==== ENTRIES SHOWN

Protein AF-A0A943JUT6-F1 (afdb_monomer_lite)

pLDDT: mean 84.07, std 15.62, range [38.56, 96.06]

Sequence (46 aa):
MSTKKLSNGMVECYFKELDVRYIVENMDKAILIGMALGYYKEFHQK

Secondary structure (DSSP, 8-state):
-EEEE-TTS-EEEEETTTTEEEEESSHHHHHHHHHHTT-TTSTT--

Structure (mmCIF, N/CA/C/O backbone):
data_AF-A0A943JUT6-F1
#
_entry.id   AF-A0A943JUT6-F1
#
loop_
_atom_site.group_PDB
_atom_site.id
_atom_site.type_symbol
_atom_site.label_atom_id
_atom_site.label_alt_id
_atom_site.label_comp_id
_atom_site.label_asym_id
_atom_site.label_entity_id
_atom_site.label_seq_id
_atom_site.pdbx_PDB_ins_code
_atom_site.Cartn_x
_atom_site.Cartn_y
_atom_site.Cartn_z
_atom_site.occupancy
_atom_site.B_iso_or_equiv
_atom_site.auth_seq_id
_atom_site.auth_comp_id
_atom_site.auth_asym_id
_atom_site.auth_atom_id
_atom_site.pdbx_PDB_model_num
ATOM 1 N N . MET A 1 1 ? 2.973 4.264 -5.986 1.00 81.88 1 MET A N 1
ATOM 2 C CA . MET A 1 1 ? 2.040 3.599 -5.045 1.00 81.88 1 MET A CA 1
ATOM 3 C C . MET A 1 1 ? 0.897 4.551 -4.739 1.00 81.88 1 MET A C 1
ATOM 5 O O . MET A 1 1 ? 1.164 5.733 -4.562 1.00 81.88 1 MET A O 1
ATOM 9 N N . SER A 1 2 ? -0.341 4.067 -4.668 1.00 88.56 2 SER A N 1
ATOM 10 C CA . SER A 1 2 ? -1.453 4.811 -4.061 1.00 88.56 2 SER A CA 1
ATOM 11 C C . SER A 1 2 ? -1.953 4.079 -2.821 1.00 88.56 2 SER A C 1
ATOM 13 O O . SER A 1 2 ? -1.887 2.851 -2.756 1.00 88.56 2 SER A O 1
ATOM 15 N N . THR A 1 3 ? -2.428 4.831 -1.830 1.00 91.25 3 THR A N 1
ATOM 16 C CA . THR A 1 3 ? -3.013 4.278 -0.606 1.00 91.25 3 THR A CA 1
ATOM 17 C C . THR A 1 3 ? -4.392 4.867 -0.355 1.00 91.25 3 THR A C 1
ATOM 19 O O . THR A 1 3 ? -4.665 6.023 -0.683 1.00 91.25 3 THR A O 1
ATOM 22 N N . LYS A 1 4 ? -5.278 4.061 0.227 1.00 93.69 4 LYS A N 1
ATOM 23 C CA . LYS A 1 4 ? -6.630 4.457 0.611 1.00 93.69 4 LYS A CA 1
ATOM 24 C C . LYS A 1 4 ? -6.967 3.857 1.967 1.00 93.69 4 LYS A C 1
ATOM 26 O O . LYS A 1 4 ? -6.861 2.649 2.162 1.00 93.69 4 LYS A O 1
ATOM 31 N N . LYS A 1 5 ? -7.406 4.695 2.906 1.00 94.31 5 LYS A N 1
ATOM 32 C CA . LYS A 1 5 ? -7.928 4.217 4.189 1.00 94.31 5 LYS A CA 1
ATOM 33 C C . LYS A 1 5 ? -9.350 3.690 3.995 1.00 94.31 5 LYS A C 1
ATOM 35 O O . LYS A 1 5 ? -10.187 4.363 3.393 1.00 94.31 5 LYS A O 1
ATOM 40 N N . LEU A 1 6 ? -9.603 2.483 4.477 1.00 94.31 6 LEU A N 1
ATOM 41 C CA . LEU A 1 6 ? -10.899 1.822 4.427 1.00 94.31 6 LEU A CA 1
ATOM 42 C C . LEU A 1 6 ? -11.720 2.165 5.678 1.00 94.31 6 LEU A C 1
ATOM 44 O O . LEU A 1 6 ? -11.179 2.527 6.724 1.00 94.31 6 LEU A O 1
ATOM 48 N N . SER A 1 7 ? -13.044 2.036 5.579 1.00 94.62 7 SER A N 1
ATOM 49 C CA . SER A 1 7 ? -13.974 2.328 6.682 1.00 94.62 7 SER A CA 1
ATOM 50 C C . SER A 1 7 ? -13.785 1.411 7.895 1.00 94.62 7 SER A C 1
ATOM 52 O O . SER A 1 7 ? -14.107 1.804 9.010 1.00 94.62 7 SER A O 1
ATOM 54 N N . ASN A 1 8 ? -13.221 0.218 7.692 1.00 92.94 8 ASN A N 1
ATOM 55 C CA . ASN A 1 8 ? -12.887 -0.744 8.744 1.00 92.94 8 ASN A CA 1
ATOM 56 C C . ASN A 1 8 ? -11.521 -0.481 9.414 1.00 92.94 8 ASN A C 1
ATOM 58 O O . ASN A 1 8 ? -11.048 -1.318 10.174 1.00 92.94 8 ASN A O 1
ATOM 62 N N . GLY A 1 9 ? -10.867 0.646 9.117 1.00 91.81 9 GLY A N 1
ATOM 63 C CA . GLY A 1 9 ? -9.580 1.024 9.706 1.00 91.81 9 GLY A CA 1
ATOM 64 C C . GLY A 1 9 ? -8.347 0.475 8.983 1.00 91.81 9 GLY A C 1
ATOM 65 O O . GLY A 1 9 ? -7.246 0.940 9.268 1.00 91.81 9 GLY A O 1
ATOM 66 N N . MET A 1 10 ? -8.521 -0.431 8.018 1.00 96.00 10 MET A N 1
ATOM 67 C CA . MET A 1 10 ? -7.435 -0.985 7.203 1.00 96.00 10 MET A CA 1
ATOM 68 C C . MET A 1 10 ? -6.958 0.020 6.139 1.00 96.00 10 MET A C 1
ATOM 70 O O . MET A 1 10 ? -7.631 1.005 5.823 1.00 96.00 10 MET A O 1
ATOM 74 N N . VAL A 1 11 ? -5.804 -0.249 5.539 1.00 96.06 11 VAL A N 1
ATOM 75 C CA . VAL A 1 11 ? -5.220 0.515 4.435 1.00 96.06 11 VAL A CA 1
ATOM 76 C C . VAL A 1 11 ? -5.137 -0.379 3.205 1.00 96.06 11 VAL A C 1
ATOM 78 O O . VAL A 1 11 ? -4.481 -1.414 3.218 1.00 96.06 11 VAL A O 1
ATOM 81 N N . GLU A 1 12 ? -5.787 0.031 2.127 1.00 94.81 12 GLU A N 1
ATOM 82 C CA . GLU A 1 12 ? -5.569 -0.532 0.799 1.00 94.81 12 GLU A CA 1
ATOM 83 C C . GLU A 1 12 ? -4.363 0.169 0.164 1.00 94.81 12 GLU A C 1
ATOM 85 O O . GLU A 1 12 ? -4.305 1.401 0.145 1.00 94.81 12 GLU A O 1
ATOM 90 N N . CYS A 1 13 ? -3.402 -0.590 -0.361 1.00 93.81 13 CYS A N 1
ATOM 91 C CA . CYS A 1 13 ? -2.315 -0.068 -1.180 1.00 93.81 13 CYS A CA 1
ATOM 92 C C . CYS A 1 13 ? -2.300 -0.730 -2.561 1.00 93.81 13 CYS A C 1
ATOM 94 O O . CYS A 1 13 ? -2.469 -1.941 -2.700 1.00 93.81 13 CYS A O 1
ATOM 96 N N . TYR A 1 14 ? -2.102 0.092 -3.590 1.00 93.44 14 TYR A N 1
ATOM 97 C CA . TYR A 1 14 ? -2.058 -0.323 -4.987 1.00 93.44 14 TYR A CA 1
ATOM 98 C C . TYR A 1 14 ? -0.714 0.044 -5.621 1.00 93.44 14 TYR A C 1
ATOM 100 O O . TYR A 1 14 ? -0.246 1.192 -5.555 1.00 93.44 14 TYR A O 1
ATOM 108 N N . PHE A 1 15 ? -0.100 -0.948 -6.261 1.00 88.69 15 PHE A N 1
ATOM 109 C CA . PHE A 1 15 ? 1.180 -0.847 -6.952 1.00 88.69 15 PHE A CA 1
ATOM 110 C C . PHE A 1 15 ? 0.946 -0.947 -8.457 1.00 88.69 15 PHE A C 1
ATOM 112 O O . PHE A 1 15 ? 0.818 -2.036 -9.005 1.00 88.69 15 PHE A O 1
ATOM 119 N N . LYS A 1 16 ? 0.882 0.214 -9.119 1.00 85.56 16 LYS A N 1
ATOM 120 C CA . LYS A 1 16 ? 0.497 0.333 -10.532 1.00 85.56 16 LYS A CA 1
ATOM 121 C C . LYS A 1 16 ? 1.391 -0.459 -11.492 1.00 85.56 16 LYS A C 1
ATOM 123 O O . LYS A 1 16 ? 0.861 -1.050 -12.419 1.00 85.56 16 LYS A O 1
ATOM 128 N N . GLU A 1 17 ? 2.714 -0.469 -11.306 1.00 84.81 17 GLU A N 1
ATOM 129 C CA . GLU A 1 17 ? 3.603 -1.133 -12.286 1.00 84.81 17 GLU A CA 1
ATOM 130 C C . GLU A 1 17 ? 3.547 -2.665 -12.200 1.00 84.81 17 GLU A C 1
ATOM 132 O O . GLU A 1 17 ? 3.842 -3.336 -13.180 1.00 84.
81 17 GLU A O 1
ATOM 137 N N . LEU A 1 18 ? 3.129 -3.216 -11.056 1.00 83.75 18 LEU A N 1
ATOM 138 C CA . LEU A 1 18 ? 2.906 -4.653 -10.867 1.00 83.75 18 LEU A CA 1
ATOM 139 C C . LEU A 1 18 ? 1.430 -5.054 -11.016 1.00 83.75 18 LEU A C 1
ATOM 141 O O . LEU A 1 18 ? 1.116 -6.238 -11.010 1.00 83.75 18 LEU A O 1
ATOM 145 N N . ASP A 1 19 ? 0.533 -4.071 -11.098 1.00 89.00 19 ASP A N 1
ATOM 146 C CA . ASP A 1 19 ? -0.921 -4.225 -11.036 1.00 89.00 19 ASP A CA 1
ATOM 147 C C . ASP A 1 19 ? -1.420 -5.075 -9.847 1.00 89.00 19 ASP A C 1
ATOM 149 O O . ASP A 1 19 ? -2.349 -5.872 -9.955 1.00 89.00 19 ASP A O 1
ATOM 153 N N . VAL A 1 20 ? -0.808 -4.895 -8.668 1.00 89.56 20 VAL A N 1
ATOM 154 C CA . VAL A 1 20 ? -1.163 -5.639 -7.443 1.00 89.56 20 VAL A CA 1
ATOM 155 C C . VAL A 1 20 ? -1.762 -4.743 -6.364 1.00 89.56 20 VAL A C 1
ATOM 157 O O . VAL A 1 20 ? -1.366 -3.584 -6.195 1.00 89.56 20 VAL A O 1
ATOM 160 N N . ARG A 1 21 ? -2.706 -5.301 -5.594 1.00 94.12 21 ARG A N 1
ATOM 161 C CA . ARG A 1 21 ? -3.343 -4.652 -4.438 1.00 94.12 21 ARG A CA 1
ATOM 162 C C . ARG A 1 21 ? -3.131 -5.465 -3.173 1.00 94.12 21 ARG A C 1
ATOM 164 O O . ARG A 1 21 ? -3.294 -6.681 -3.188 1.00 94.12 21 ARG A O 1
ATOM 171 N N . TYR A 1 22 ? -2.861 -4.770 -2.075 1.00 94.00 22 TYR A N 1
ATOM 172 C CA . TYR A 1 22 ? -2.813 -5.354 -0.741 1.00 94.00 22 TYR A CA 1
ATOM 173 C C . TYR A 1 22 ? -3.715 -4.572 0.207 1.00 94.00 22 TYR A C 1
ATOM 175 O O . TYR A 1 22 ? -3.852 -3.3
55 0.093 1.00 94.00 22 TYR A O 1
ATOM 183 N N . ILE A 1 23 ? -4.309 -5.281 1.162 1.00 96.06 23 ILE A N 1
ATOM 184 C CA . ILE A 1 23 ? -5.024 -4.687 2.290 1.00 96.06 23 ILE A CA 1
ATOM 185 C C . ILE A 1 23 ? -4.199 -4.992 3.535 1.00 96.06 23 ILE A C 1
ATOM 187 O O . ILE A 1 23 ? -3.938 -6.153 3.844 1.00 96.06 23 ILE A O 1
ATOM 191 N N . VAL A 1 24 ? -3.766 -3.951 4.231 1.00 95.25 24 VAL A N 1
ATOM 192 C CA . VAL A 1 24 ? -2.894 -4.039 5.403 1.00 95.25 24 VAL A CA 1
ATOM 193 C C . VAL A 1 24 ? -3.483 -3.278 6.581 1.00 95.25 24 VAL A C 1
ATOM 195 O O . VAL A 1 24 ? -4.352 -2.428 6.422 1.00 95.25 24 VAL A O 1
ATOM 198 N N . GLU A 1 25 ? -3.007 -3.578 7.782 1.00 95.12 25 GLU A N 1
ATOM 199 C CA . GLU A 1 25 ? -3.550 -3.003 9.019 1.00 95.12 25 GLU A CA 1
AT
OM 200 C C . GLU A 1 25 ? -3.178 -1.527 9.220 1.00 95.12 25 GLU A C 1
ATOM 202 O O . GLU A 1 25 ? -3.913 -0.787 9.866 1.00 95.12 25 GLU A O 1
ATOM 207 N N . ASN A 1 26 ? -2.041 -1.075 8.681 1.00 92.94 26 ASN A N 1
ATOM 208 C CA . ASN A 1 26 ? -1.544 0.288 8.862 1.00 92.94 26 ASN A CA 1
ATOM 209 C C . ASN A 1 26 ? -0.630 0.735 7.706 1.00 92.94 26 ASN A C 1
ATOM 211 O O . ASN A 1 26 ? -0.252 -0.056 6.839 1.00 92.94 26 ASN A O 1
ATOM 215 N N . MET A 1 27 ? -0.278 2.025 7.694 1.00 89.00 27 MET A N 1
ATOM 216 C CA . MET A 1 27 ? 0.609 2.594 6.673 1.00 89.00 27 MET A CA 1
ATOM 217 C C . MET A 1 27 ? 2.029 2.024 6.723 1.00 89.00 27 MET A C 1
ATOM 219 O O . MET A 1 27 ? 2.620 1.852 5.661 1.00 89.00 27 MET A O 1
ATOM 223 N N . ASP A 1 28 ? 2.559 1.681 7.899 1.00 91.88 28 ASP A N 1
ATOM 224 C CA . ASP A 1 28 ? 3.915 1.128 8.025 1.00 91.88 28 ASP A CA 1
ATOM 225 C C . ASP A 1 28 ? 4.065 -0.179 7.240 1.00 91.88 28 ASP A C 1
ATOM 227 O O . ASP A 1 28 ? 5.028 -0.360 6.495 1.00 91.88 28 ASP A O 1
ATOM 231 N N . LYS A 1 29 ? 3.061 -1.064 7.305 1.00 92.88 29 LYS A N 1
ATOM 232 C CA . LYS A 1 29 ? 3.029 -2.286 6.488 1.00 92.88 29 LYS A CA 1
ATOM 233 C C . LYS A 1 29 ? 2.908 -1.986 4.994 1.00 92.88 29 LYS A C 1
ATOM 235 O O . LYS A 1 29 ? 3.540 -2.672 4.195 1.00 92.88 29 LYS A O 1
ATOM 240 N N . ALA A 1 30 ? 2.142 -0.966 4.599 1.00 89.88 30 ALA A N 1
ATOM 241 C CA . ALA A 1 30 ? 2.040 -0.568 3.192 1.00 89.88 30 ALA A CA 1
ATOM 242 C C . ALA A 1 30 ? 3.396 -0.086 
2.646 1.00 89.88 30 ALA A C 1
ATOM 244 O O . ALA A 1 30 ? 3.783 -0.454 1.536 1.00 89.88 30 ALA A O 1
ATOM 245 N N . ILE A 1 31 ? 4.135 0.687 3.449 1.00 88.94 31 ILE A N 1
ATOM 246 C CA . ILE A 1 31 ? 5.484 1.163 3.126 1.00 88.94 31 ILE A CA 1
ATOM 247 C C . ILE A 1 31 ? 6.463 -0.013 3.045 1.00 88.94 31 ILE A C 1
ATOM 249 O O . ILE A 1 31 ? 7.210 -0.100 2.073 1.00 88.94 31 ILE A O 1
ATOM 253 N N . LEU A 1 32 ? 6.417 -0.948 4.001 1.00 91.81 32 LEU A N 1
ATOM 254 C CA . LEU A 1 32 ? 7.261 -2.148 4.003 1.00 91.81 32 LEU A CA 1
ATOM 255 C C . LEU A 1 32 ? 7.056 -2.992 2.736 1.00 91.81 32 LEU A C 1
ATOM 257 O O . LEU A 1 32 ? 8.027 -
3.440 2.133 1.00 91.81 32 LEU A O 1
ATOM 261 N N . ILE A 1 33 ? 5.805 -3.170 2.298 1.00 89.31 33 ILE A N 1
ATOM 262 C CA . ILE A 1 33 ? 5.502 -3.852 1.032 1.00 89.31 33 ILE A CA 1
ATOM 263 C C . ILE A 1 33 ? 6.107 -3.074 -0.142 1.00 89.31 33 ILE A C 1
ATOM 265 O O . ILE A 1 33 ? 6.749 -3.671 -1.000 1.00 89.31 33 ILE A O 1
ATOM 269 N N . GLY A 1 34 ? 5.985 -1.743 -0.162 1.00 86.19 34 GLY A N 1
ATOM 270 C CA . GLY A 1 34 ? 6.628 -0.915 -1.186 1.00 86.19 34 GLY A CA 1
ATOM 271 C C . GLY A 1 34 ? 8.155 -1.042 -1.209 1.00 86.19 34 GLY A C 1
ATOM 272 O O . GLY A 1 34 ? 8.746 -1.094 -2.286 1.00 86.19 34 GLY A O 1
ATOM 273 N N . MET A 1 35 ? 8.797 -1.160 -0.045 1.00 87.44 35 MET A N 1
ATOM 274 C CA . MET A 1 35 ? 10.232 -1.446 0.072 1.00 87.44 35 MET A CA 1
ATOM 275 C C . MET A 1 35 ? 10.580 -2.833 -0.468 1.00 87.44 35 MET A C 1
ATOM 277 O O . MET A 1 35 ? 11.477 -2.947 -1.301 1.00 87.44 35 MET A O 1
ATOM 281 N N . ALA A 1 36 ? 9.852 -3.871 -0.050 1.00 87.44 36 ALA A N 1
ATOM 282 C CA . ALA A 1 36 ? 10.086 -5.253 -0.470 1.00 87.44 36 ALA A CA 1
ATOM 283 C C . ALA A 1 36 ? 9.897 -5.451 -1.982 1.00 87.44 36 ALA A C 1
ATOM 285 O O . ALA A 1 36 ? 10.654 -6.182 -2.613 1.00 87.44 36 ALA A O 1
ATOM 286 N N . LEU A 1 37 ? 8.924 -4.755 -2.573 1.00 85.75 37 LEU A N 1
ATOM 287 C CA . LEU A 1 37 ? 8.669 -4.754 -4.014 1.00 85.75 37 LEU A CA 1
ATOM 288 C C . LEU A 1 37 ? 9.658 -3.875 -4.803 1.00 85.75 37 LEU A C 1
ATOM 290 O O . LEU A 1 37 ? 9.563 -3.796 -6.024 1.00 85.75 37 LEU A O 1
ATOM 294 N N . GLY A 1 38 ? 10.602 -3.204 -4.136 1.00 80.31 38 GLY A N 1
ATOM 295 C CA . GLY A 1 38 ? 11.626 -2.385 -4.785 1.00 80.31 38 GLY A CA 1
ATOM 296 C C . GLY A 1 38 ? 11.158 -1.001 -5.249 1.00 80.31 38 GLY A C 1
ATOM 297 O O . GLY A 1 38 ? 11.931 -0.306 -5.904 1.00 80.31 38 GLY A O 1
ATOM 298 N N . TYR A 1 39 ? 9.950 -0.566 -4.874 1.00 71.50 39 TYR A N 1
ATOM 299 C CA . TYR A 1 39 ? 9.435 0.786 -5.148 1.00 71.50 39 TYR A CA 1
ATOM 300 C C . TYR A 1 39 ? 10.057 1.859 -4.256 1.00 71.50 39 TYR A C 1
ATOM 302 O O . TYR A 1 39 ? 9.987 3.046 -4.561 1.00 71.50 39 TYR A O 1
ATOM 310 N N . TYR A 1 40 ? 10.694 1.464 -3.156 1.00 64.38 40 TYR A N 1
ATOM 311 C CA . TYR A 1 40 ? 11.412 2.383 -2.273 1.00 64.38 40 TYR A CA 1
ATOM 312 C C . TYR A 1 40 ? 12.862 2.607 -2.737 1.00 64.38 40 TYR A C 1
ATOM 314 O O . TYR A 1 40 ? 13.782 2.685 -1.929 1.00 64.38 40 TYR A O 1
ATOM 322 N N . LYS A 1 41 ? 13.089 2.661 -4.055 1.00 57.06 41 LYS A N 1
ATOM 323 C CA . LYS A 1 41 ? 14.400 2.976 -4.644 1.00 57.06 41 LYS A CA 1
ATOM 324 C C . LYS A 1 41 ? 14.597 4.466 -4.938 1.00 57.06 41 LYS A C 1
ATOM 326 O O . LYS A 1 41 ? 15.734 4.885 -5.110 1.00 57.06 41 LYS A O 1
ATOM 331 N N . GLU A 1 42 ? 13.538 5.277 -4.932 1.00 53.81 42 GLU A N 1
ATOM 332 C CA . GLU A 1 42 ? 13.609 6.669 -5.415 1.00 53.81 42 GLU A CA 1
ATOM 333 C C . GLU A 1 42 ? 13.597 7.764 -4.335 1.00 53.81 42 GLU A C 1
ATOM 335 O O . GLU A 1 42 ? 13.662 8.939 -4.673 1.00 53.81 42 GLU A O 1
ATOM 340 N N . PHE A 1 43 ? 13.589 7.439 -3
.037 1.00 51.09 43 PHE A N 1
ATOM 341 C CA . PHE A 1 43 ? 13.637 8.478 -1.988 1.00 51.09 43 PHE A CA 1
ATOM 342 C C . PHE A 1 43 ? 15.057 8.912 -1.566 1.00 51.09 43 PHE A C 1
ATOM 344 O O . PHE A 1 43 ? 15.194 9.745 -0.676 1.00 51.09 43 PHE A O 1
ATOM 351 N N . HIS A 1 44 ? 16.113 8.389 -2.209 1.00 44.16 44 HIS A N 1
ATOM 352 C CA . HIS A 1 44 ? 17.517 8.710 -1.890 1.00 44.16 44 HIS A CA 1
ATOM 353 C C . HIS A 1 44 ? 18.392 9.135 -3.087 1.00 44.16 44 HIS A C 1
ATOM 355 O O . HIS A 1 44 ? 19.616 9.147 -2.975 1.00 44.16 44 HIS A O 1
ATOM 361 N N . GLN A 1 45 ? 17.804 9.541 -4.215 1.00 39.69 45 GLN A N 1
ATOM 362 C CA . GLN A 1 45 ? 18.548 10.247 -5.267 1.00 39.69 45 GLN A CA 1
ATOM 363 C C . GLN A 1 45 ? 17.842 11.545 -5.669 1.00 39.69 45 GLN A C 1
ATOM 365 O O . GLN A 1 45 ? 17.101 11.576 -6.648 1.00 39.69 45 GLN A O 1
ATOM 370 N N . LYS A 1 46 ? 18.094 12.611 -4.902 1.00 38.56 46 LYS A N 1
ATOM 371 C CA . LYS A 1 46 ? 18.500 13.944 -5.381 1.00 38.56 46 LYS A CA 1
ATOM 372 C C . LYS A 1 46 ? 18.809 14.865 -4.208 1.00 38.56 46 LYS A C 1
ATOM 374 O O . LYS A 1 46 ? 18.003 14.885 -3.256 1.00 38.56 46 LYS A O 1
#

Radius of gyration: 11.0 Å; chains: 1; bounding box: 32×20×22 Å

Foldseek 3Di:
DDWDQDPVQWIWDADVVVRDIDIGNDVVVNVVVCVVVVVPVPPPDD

========

WHAT YOU HAVE TO DO: Reproduce exactly the lines that run from the start of the records to the line with "ATOM 23 C CA", both included.

YOUR SOLUTION:
Protein AF-A0A943JUT6-F1 (afdb_monomer_lite)

pLDDT: mean 84.07, std 15.62, range [38.56, 96.06]

Sequence (46 aa):
MSTKKLSNGMVECYFKELDVRYIVENMDKAILIGMALGYYKEFHQK

Secondary structure (DSSP, 8-state):
-EEEE-TTS-EEEEETTTTEEEEESSHHHHHHHHHHTT-TTSTT--

Structure (mmCIF, N/CA/C/O backbone):
data_AF-A0A943JUT6-F1
#
_entry.id   AF-A0A943JUT6-F1
#
loop_
_atom_site.group_PDB
_atom_site.id
_atom_site.type_symbol
_atom_site.label_atom_id
_atom_site.label_alt_id
_atom_site.label_comp_id
_atom_site.label_asym_id
_atom_site.label_entity_id
_atom_site.label_seq_id
_atom_site.pdbx_PDB_ins_code
_atom_site.Cartn_x
_atom_site.Cartn_y
_atom_site.Cartn_z
_atom_site.occupancy
_atom_site.B_iso_or_equiv
_atom_site.auth_seq_id
_atom_site.auth_comp_id
_atom_site.auth_asym_id
_atom_site.auth_atom_id
_atom_site.pdbx_PDB_model_num
ATOM 1 N N . MET A 1 1 ? 2.973 4.264 -5.986 1.00 81.88 1 MET A N 1
ATOM 2 C CA . MET A 1 1 ? 2.040 3.599 -5.045 1.00 81.88 1 MET A CA 1
ATOM 3 C C . MET A 1 1 ? 0.897 4.551 -4.739 1.00 81.88 1 MET A C 1
ATOM 5 O O . MET A 1 1 ? 1.164 5.733 -4.562 1.00 81.88 1 MET A O 1
ATOM 9 N N . SER A 1 2 ? -0.341 4.067 -4.668 1.00 88.56 2 SER A N 1
ATOM 10 C CA . SER A 1 2 ? -1.453 4.811 -4.061 1.00 88.56 2 SER A CA 1
ATOM 11 C C . SER A 1 2 ? -1.953 4.079 -2.821 1.00 88.56 2 SER A C 1
ATOM 13 O O . SER A 1 2 ? -1.887 2.851 -2.756 1.00 88.56 2 SER A O 1
ATOM 15 N N . THR A 1 3 ? -2.428 4.831 -1.830 1.00 91.25 3 THR A N 1
ATOM 16 C CA . THR A 1 3 ? -3.013 4.278 -0.606 1.00 91.25 3 THR A CA 1
ATOM 17 C C . THR A 1 3 ? -4.392 4.867 -0.355 1.00 91.25 3 THR A C 1
ATOM 19 O O . THR A 1 3 ? -4.665 6.023 -0.683 1.00 91.25 3 THR A O 1
ATOM 22 N N . LYS A 1 4 ? -5.278 4.061 0.227 1.00 93.69 4 LYS A N 1
ATOM 23 C CA . LYS A 1 4 ? -6.630 4.457 0.611 1.00 93.69 4 LYS A CA 1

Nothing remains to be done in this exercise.